We are called to live lives of perfect(ed) love. In Jesus Christ, we are now capacitated, to use a term frequently used by the early father and Bishop Ireneaus of Lyons, recapitulated – made capable – od oing so by the grace of His Redemption. We can love as God loves. Until we respond to this invitation with both our words and our actions, we will not be complete. In our Western minds, we limit this word “perfect” and fail to grasp its promise and potential. We equate it with being sinless, in the sense of never again making a wrong choice.

However, the word is applied to Jesus by the author of the New Testament Letter to the Hebrews (Hebrews 5:8-9), “who was made perfect through what He suffered”. Jesus was without sin. How then was He perfected? He came into the world to redeem, to transform us all by His Incarnation, His saving Life, Death and Resurrection. His was and is a Way of perfect sacrificial love. He fulfilled His purpose when He presided over the new creation from the Altar of that Cross and robbed death of its victory in that Empty tomb.Soon, He will return to bring the New Creation to completion! 

WE who bear the name Christian are being perfected – changed, converted and made capable of loving as God loves –  precisely so the mission of Jesus can continue through His Church until He returns.  As we embrace this invitation and allow His divine life to “perfect” us, we prove ourselves to be sons and daughters of His Father. This is what he said to Mary of Magdala just before he ascended, ‘I am going to my Father and your Father, to my God and your God.’ (John 20:17) Jesus taught that what is most important in our life in Him is to grow in the love that is called charity (Mt 22:35-40; Mk 12:28-31). St. Paul instructs “But above all these things have charity, which is the bond of perfection” (Col 3:14); “Love is the fulfillment of the Law” (Rom 13:10); “So there abide faith, hope and charity, these three; but the greatest of these is charity” (1 Cor. 13:13).

When we follow Jesus – in both word and deed – a dynamic process takes place within us. We are made complete, telios, perfected inthis love of charity. We begin to change into the new men and women that He capacitated us to become.

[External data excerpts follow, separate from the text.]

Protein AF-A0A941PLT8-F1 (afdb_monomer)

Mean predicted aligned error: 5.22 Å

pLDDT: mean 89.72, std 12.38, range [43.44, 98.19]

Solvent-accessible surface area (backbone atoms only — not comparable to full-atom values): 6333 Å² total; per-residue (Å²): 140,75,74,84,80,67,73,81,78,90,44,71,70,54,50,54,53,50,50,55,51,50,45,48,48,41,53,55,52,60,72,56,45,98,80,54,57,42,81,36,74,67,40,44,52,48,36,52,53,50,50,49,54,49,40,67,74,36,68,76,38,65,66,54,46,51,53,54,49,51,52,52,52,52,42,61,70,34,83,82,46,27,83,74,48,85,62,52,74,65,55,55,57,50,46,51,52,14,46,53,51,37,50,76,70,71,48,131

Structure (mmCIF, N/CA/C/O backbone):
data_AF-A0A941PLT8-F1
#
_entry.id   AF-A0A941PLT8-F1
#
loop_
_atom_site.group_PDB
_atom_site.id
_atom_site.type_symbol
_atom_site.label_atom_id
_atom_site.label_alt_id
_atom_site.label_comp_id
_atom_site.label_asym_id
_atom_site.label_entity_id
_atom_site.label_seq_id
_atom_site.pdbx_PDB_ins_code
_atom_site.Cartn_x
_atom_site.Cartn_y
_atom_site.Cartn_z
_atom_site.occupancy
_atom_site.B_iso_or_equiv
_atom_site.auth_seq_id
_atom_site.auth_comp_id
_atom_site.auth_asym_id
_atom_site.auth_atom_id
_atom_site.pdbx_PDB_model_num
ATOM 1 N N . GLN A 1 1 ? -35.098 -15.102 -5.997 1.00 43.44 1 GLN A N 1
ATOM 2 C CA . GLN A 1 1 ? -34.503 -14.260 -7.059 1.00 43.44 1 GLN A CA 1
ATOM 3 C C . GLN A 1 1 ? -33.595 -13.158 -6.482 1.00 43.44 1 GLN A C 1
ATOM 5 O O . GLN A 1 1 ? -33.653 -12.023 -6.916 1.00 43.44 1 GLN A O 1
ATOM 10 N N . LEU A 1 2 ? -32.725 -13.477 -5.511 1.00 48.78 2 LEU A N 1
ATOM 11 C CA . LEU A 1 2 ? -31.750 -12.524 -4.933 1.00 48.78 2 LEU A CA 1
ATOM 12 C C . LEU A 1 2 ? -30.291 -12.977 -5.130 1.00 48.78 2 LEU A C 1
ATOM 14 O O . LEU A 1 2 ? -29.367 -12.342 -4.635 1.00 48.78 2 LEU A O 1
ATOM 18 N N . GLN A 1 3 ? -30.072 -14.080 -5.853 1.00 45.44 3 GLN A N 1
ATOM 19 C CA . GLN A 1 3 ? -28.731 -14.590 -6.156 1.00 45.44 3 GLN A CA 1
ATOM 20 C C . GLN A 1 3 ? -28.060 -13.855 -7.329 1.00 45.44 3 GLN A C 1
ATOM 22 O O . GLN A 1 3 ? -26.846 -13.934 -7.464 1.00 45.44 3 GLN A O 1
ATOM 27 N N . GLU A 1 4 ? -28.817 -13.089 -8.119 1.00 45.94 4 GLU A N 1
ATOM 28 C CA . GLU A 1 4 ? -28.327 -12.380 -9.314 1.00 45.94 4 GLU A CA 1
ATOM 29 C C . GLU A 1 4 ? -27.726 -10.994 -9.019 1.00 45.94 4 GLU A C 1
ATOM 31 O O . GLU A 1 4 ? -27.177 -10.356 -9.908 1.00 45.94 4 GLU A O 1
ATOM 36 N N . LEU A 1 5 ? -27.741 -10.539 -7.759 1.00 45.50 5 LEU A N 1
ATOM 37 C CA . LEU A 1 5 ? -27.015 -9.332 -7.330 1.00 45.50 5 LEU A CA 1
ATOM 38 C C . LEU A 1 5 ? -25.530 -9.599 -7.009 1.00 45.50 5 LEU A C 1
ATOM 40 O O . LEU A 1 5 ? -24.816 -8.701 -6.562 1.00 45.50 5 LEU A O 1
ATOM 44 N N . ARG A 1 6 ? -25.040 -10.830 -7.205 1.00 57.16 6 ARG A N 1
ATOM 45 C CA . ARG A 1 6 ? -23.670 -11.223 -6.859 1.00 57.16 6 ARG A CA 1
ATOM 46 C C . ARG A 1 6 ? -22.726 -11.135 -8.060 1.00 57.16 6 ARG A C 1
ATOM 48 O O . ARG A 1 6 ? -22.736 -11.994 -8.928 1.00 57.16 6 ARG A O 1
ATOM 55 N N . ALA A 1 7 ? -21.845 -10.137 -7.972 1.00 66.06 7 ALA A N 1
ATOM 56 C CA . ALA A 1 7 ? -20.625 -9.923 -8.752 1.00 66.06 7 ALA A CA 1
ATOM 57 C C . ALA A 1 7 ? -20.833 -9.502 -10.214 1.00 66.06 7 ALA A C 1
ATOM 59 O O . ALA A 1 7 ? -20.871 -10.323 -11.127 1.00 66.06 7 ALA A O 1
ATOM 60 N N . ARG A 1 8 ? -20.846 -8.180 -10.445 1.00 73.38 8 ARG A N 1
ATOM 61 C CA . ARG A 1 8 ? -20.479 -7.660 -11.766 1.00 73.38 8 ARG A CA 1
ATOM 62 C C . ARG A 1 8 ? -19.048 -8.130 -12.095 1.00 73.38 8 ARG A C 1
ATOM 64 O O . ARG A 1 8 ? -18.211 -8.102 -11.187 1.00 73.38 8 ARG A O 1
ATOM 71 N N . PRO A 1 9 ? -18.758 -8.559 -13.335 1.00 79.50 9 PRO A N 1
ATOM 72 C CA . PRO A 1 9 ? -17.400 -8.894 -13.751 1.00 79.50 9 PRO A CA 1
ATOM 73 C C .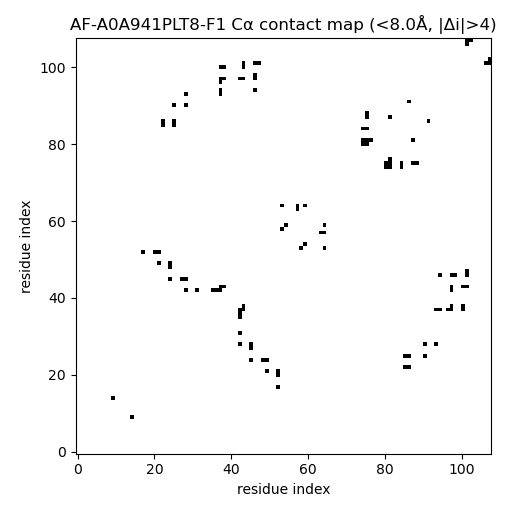 PRO A 1 9 ? -16.431 -7.736 -13.493 1.00 79.50 9 PRO A C 1
ATOM 75 O O . PRO A 1 9 ? -16.815 -6.572 -13.625 1.00 79.50 9 PRO A O 1
ATOM 78 N N . PHE A 1 10 ? -15.185 -8.057 -13.141 1.00 79.00 10 PHE A N 1
ATOM 79 C CA . PHE A 1 10 ? -14.106 -7.073 -13.084 1.00 79.00 10 PHE A CA 1
ATOM 80 C C . PHE A 1 10 ? -13.836 -6.565 -14.503 1.00 79.00 10 PHE A C 1
ATOM 82 O O . PHE A 1 10 ? -13.601 -7.358 -15.416 1.00 79.00 10 PHE A O 1
ATOM 89 N N . THR A 1 11 ? -13.947 -5.257 -14.702 1.00 86.69 11 THR A N 1
ATOM 90 C CA . THR A 1 11 ? -13.842 -4.621 -16.020 1.00 86.69 11 THR A CA 1
ATOM 91 C C . THR A 1 11 ? -12.474 -3.973 -16.218 1.00 86.69 11 THR A C 1
ATOM 93 O O . THR A 1 11 ? -11.747 -3.726 -15.258 1.00 86.69 11 THR A O 1
ATOM 96 N N . THR A 1 12 ? -12.141 -3.609 -17.458 1.00 87.88 12 THR A N 1
ATOM 97 C CA . THR A 1 12 ? -10.947 -2.799 -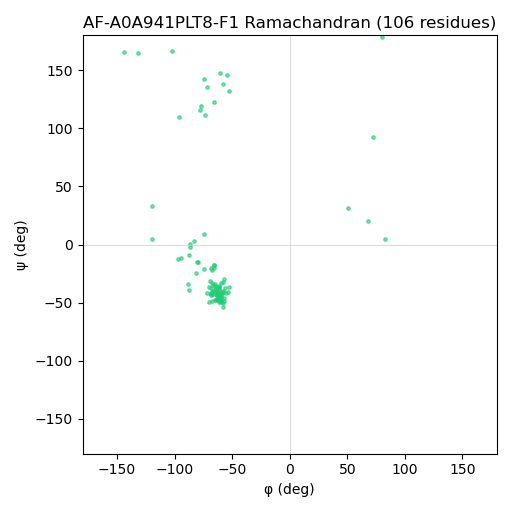17.760 1.00 87.88 12 THR A CA 1
ATOM 98 C C . THR A 1 12 ? -10.938 -1.477 -16.989 1.00 87.88 12 THR A C 1
ATOM 100 O O . THR A 1 12 ? -9.903 -1.080 -16.471 1.00 87.88 12 THR A O 1
ATOM 103 N N . GLN A 1 13 ? -12.099 -0.837 -16.816 1.00 89.25 13 GLN A N 1
ATOM 104 C CA . GLN A 1 13 ? -12.209 0.395 -16.030 1.00 89.25 13 GLN A CA 1
ATOM 105 C C . GLN A 1 13 ? -11.889 0.166 -14.542 1.00 89.25 13 GLN A C 1
ATOM 107 O O . GLN A 1 13 ? -11.321 1.038 -13.884 1.00 89.25 13 GLN A O 1
ATOM 112 N N . ASP A 1 14 ? -12.234 -1.007 -13.997 1.00 86.12 14 ASP A N 1
ATOM 113 C CA . ASP A 1 14 ? -11.856 -1.364 -12.627 1.00 86.12 14 ASP A CA 1
ATOM 114 C C . ASP A 1 14 ? -10.354 -1.572 -12.506 1.00 86.12 14 ASP A C 1
ATOM 116 O O . ASP A 1 14 ? -9.758 -1.095 -11.543 1.00 86.12 14 ASP A O 1
ATOM 120 N N . GLN A 1 15 ? -9.750 -2.232 -13.497 1.00 85.81 15 GLN A N 1
ATOM 121 C CA . GLN A 1 15 ? -8.306 -2.403 -13.571 1.00 85.81 15 GLN A CA 1
ATOM 122 C C . GLN A 1 15 ? -7.595 -1.051 -13.585 1.00 85.81 15 GLN A C 1
ATOM 124 O O . GLN A 1 15 ? -6.762 -0.808 -12.723 1.00 85.81 15 GLN A O 1
ATOM 129 N N . GLU A 1 16 ? -7.962 -0.152 -14.500 1.00 91.12 16 GLU A N 1
ATOM 130 C CA . GLU A 1 16 ? -7.356 1.179 -14.623 1.00 91.12 16 GLU A CA 1
ATOM 131 C C . GLU A 1 16 ? -7.468 1.981 -13.322 1.00 91.12 16 GLU A C 1
ATOM 133 O O . GLU A 1 16 ? -6.482 2.547 -12.849 1.00 91.12 16 GLU A O 1
ATOM 138 N N . ARG A 1 17 ? -8.650 1.984 -12.694 1.00 93.75 17 ARG A N 1
ATOM 139 C CA . ARG A 1 17 ? -8.862 2.676 -11.417 1.00 93.75 17 ARG A CA 1
ATOM 140 C C . ARG A 1 17 ? -8.003 2.084 -10.298 1.00 93.75 17 ARG A C 1
ATOM 142 O O . ARG A 1 17 ? -7.414 2.841 -9.531 1.00 93.75 17 ARG A O 1
ATOM 149 N N . VAL A 1 18 ? -7.966 0.757 -10.166 1.00 90.94 18 VAL A N 1
ATOM 150 C CA . VAL A 1 18 ? -7.207 0.079 -9.102 1.00 90.94 18 VAL A CA 1
ATOM 151 C C . VAL A 1 18 ? -5.705 0.251 -9.319 1.00 90.94 18 VAL A C 1
ATOM 153 O O . VAL A 1 18 ? -4.996 0.563 -8.364 1.00 90.94 18 VAL A O 1
ATOM 156 N N . SER A 1 19 ? -5.225 0.126 -10.558 1.00 90.81 19 SER A N 1
ATOM 157 C CA . SER A 1 19 ? -3.831 0.388 -10.924 1.00 90.81 19 SER A CA 1
ATOM 158 C C . SER A 1 19 ? -3.426 1.819 -10.575 1.00 90.81 19 SER A C 1
ATOM 160 O O . SER A 1 19 ? -2.462 2.004 -9.837 1.00 90.81 19 SER A O 1
ATOM 162 N N . ALA A 1 20 ? -4.213 2.819 -10.984 1.00 94.94 20 ALA A N 1
ATOM 163 C CA . ALA A 1 20 ? -3.941 4.219 -10.658 1.00 94.94 20 ALA A CA 1
ATOM 164 C C . ALA A 1 20 ? -3.948 4.488 -9.141 1.00 94.94 20 ALA A C 1
ATOM 166 O O . ALA A 1 20 ? -3.156 5.286 -8.638 1.00 94.94 20 ALA A O 1
ATOM 167 N N . ALA A 1 21 ? -4.825 3.817 -8.387 1.00 95.69 21 ALA A N 1
ATOM 168 C CA . ALA A 1 21 ? -4.866 3.948 -6.934 1.00 95.69 21 ALA A CA 1
ATOM 169 C C . ALA A 1 21 ? -3.615 3.355 -6.260 1.00 95.69 21 ALA A C 1
ATOM 171 O O . ALA A 1 21 ? -3.072 3.969 -5.341 1.00 95.69 21 ALA A O 1
ATOM 172 N N . TRP A 1 22 ? -3.123 2.206 -6.730 1.00 96.00 22 TRP A N 1
ATOM 173 C CA . TRP A 1 22 ? -1.876 1.616 -6.234 1.00 96.00 22 TRP A CA 1
ATOM 174 C C . TRP A 1 22 ? -0.644 2.437 -6.615 1.00 96.00 22 TRP A C 1
ATOM 176 O O . TRP A 1 22 ? 0.193 2.700 -5.755 1.00 96.00 22 TRP A O 1
ATOM 186 N N . GLU A 1 23 ? -0.555 2.912 -7.858 1.00 96.12 23 GLU A N 1
ATOM 187 C CA . GLU A 1 23 ? 0.504 3.837 -8.287 1.00 96.12 23 GLU A CA 1
ATOM 188 C C . GLU A 1 23 ? 0.537 5.084 -7.403 1.00 96.12 23 GLU A C 1
ATOM 190 O O . GLU A 1 23 ? 1.604 5.521 -6.972 1.00 96.12 23 GLU A O 1
ATOM 195 N N . ARG A 1 24 ? -0.640 5.621 -7.053 1.00 96.88 24 ARG A N 1
ATOM 196 C CA . ARG A 1 24 ? -0.742 6.749 -6.131 1.00 96.88 24 ARG A CA 1
ATOM 197 C C . ARG A 1 24 ? -0.224 6.413 -4.734 1.00 96.88 24 ARG A C 1
ATOM 199 O O . ARG A 1 24 ? 0.484 7.235 -4.161 1.00 96.88 24 ARG A O 1
ATOM 206 N N . VAL A 1 25 ? -0.564 5.242 -4.191 1.00 98.00 25 VAL A N 1
ATOM 207 C CA . VAL A 1 25 ? -0.058 4.780 -2.886 1.00 98.00 25 VAL A CA 1
ATOM 208 C C . VAL A 1 25 ? 1.468 4.752 -2.885 1.00 98.00 25 VAL A C 1
ATOM 210 O O . VAL A 1 25 ? 2.079 5.298 -1.971 1.00 98.00 25 VAL A O 1
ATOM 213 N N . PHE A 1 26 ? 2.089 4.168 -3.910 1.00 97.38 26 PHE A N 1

His life is replicated in each one of us, and together, as His Risen Body, His Church, He continues His mission through us. St. Paul proclaimed to the Christians in Corinth “So whoever is in Christ is a new creation: the old things have passed away; behold, new things have come” (2 Cor. 5:17); and the Galatians “I have been crucified with Christ; yet I live, no longer I, but Christ lives in me.(Gal 2:20). His insights so rich, “We have died, and our life is now hidden with Christ in God”. We have “put on the new self”, which is “being renewed, for knowledge, in the image of its creator.” (Col. 3).

The Christian Way of Life is dynamic not static. It is a call to continual conversion, a call to the perfection of charity. We now fulfill our purpose; we grow in perfection, by carrying on His life of redemptive love and loving even those who do not love us. We also continue His great work of Redemption which He will complete upon His return. Then, the entire creation will be reconstituted by love, made perfect, and handed back to the Father as a perfect gift of love. Let hear this invitation not with fear and trepidation, but with living faith: “Be perfect” and learn to walk in Jesus, along the Way of Love.